◆ What you have to do
Where the string "pLDDT" occurs in a line of the entries below, copy that line.

>>>

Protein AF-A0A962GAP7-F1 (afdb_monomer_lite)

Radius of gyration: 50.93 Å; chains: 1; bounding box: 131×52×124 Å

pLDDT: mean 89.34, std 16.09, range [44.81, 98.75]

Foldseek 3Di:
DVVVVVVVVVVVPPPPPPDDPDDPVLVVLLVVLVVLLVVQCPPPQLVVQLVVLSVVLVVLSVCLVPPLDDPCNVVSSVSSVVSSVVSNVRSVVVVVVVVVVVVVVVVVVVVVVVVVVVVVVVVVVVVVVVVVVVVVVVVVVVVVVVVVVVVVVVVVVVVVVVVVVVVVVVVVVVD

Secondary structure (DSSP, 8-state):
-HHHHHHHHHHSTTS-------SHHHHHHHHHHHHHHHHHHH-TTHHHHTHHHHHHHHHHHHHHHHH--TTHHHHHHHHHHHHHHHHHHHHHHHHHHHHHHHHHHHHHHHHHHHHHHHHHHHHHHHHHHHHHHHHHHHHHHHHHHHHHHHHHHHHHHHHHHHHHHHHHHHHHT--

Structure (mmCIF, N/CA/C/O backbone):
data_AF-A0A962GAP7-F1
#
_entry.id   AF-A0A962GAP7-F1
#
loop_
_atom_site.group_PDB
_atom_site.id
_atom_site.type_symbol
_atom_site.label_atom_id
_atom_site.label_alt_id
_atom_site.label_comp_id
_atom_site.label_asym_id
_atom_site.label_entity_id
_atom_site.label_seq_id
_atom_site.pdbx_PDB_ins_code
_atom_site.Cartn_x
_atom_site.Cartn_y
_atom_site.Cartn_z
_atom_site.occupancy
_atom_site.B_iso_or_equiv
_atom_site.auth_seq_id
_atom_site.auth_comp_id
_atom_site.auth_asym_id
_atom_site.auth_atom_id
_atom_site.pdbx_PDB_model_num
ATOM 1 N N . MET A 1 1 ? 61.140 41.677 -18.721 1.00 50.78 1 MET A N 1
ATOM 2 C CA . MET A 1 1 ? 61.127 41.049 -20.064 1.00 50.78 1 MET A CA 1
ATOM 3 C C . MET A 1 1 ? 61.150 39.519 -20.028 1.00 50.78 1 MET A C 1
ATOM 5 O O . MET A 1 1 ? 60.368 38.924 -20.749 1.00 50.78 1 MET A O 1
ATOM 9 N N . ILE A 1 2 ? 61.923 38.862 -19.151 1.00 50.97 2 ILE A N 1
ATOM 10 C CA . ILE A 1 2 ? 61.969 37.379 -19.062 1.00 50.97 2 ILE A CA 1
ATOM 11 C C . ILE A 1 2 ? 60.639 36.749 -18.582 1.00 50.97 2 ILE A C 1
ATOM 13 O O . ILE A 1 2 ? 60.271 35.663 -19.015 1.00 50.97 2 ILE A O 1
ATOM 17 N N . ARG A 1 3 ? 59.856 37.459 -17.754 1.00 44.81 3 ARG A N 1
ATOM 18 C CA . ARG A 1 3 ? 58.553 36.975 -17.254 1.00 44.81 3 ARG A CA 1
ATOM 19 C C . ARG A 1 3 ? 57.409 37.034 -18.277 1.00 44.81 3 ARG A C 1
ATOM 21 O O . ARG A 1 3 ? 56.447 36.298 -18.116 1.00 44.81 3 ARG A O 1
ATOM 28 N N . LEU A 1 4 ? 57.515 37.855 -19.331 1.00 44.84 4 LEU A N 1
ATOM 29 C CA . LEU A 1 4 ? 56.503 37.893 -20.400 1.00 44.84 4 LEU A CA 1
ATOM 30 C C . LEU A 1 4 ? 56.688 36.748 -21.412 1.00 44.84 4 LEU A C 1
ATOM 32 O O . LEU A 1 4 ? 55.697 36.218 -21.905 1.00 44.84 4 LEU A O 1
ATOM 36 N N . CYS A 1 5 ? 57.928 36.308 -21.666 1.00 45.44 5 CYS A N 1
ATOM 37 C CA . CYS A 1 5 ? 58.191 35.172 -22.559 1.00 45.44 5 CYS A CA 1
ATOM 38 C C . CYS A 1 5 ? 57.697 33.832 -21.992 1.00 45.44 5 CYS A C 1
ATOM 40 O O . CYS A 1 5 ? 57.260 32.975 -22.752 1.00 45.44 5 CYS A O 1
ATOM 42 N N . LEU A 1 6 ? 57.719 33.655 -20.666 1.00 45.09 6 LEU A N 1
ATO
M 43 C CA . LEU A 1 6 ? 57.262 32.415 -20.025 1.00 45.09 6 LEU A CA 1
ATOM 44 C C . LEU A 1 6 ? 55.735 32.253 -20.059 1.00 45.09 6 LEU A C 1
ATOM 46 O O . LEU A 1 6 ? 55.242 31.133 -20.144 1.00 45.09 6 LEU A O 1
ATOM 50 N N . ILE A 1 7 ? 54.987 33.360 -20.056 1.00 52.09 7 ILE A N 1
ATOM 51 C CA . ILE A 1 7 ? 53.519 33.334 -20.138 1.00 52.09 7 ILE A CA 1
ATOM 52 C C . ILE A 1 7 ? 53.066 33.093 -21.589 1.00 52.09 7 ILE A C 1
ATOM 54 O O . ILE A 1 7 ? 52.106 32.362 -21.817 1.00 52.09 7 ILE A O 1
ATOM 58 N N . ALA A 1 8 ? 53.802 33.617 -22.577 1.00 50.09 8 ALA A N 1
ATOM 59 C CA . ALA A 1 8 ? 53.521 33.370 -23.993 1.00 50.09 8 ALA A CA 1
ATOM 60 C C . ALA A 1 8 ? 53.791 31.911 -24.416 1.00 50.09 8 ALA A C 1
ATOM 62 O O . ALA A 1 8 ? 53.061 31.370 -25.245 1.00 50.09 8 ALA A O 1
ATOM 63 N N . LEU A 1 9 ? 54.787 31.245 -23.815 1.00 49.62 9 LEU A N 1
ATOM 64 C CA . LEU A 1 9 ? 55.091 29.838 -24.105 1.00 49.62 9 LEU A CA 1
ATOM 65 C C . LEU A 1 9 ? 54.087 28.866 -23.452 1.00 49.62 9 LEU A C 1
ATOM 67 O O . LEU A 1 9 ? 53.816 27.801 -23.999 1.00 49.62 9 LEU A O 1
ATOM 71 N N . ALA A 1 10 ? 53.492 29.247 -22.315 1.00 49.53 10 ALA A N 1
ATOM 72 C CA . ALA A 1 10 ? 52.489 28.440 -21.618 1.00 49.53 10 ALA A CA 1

<<<
>>>

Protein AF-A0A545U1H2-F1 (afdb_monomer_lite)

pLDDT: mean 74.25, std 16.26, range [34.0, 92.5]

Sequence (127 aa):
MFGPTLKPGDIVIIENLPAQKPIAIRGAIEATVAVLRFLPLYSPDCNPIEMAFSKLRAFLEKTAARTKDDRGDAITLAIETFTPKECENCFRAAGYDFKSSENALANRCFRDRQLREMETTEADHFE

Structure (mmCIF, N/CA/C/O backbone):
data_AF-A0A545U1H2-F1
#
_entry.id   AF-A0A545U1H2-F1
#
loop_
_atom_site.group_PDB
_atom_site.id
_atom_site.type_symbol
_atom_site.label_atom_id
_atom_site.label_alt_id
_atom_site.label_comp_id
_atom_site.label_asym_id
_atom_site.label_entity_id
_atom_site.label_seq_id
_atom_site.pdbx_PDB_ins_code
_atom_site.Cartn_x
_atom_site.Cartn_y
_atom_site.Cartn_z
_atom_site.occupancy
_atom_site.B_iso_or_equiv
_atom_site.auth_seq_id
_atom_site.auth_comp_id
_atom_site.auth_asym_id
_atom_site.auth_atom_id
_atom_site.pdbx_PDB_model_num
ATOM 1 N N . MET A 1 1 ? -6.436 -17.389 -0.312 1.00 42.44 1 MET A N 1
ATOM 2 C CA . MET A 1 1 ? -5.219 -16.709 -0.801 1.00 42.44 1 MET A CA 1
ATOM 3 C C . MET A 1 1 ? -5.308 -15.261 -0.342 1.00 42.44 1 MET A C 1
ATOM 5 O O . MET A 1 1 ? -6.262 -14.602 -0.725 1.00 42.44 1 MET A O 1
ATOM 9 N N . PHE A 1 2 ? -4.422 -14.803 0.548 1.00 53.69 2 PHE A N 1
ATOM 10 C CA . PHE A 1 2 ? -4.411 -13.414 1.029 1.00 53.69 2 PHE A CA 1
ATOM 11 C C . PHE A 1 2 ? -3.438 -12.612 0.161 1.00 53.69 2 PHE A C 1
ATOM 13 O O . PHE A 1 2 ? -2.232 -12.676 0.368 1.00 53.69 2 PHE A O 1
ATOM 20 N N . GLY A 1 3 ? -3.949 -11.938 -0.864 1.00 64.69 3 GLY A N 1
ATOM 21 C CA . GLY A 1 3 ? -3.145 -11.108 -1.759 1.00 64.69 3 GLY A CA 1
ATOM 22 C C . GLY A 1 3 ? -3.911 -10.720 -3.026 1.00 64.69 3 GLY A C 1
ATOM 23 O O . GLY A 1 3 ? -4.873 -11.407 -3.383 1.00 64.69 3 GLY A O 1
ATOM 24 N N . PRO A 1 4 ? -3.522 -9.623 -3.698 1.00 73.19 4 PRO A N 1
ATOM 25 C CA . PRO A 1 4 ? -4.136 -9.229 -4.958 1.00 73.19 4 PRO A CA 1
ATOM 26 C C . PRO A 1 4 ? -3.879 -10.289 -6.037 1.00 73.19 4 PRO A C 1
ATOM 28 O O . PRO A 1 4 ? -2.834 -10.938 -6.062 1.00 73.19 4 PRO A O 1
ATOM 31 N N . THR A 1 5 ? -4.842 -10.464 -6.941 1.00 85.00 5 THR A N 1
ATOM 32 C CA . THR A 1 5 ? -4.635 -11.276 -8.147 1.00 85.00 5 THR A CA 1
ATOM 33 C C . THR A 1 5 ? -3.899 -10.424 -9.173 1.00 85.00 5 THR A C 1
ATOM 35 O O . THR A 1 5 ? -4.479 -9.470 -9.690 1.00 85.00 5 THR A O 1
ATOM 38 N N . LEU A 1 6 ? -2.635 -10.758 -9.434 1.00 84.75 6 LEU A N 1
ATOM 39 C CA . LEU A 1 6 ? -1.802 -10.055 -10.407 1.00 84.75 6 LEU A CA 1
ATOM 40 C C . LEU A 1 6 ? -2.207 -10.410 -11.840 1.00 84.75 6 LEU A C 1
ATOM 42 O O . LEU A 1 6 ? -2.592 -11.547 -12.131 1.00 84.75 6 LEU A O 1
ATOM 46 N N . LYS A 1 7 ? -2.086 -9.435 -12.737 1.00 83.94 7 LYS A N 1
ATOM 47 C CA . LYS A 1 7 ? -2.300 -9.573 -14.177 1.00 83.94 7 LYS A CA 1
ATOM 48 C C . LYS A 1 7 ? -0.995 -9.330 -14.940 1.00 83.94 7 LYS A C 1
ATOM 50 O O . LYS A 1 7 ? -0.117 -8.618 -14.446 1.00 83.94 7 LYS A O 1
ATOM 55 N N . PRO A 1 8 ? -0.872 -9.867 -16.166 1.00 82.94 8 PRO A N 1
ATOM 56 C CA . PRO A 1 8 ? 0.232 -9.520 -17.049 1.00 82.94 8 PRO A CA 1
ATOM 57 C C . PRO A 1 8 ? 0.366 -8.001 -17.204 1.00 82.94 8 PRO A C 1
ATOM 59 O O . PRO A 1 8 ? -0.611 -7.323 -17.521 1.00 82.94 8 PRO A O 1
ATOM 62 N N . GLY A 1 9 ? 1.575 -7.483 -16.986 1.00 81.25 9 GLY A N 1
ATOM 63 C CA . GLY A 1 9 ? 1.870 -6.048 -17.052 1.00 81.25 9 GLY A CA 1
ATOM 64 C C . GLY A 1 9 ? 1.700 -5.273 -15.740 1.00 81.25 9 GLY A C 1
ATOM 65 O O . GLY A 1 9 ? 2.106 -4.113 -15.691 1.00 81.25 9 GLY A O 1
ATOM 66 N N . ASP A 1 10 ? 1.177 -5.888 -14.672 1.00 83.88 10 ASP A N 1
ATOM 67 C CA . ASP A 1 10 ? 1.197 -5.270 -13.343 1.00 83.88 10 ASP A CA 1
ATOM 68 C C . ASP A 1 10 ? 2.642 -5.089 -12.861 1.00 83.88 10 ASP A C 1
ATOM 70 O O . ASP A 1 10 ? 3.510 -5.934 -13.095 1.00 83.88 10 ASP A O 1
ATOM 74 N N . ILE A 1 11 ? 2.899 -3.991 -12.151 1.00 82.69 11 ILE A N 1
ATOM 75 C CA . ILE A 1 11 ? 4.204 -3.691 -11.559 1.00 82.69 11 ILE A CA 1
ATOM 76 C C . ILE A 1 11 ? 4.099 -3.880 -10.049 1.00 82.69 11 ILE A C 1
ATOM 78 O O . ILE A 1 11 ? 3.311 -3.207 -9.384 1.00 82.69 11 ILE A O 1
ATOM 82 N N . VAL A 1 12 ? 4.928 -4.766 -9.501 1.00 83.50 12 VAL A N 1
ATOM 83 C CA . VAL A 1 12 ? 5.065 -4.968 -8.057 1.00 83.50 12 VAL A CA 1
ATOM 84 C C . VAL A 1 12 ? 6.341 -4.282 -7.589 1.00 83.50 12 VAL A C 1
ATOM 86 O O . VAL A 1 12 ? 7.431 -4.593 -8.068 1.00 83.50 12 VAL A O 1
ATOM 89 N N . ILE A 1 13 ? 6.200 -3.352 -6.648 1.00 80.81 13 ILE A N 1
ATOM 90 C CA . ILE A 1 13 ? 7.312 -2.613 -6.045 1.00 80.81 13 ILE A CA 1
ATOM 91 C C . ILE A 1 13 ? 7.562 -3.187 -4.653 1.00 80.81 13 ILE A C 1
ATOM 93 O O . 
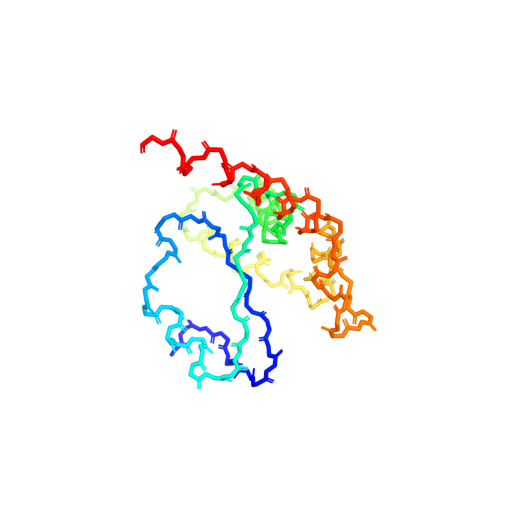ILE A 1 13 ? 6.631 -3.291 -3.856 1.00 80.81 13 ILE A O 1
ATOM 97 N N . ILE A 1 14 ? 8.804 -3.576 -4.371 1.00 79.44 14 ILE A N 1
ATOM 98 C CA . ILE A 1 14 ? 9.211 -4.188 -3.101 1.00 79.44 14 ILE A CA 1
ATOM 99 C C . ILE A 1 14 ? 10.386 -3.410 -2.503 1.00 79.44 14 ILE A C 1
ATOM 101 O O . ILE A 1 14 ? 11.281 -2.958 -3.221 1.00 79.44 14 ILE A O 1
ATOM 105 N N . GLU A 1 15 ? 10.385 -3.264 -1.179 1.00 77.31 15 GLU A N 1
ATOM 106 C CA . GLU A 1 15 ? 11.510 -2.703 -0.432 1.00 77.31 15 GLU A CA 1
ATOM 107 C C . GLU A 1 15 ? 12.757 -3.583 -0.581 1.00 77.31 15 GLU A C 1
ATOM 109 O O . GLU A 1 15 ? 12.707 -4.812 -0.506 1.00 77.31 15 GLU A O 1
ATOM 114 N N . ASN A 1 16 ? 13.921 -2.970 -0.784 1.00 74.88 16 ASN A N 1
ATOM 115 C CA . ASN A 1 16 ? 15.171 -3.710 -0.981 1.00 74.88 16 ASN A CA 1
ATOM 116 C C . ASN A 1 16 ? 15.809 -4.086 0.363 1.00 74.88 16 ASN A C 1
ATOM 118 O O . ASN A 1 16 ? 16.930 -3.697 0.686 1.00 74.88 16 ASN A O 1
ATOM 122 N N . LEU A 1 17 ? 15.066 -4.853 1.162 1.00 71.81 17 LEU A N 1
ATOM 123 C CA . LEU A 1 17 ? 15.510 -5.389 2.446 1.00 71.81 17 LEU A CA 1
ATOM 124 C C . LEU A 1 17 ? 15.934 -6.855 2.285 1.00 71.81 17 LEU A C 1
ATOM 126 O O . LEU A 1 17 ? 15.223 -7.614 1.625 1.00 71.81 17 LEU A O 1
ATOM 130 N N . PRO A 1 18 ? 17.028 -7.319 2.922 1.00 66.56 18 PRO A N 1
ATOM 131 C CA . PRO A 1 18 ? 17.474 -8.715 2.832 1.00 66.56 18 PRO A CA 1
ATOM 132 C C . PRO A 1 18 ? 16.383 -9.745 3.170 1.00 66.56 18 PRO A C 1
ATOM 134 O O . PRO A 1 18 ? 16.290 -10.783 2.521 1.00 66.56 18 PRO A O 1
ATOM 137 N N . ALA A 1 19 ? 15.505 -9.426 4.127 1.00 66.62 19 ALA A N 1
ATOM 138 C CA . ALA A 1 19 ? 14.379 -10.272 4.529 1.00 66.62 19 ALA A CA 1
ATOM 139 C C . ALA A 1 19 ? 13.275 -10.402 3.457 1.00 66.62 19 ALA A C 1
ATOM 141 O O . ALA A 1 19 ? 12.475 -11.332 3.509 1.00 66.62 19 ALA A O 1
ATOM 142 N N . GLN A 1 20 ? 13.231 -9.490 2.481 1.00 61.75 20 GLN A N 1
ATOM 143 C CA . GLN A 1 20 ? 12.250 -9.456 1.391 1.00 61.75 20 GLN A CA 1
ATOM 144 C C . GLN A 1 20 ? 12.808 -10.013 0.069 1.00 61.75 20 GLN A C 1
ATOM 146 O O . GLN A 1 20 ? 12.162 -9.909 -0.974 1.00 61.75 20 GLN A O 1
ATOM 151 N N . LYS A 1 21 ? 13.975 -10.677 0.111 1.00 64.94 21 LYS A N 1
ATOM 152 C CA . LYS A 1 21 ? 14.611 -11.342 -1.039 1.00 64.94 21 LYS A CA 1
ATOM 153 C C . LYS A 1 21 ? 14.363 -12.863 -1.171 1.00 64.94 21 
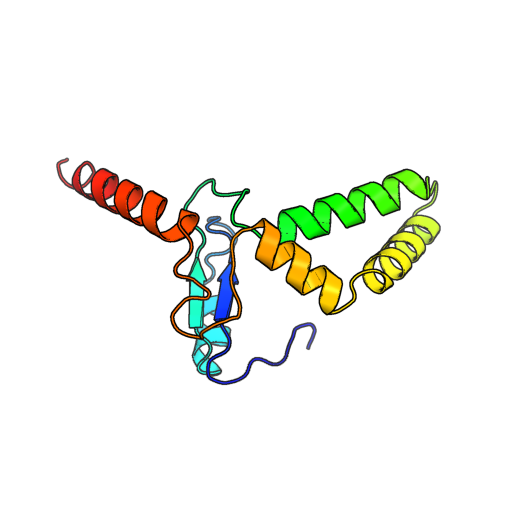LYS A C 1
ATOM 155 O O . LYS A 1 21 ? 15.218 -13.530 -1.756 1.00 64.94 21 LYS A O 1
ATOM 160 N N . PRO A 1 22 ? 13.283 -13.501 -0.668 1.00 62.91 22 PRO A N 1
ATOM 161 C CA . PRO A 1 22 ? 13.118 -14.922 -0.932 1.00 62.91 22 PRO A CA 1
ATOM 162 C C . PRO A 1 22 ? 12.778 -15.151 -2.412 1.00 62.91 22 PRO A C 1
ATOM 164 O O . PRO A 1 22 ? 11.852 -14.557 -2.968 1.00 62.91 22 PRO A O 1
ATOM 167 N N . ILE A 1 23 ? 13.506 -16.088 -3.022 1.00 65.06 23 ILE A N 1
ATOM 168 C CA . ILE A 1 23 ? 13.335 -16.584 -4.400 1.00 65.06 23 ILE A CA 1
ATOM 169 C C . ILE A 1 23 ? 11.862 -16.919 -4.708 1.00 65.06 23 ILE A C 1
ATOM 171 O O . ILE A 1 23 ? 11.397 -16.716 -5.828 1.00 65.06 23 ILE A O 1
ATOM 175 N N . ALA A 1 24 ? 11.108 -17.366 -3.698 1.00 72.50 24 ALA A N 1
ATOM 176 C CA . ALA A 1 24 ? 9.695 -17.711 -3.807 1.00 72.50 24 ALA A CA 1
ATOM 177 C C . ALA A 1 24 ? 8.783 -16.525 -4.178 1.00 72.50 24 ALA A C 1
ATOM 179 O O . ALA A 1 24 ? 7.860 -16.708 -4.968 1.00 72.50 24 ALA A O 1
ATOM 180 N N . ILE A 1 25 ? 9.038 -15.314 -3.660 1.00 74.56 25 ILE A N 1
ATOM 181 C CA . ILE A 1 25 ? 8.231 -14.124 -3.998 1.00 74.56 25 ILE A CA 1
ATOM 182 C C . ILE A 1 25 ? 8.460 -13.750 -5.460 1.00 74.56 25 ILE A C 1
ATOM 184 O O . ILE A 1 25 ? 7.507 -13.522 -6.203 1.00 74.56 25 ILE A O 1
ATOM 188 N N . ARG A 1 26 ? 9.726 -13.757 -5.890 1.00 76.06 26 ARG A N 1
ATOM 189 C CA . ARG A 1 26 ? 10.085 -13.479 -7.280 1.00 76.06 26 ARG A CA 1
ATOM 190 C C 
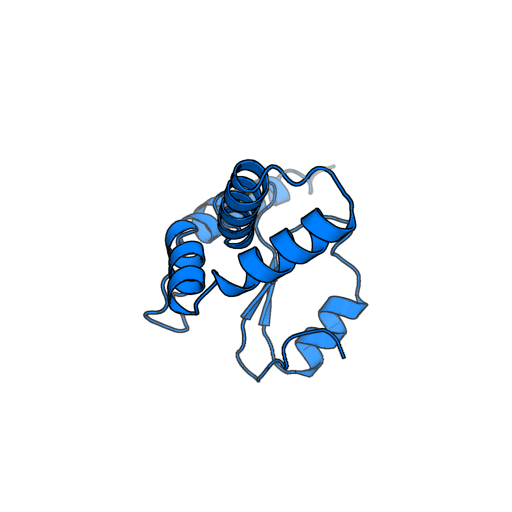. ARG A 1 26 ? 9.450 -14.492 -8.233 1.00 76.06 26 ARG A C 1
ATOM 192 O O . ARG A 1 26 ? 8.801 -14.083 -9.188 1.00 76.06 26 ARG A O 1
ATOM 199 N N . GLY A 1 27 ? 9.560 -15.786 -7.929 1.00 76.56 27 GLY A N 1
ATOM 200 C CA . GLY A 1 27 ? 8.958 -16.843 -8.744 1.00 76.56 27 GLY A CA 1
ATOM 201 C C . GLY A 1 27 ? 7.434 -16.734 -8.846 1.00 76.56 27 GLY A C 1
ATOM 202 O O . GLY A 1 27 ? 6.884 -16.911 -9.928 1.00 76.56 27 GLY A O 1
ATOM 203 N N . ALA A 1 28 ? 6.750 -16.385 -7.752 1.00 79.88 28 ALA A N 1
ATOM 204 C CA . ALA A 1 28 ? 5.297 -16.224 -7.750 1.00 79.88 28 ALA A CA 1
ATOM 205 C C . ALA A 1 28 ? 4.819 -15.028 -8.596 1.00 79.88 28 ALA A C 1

<<<

◆ Solution to this task
pLDDT: mean 89.34, std 16.09, range [44.81, 98.75]
pLDDT: mean 74.25, std 16.26, range [34.0, 92.5]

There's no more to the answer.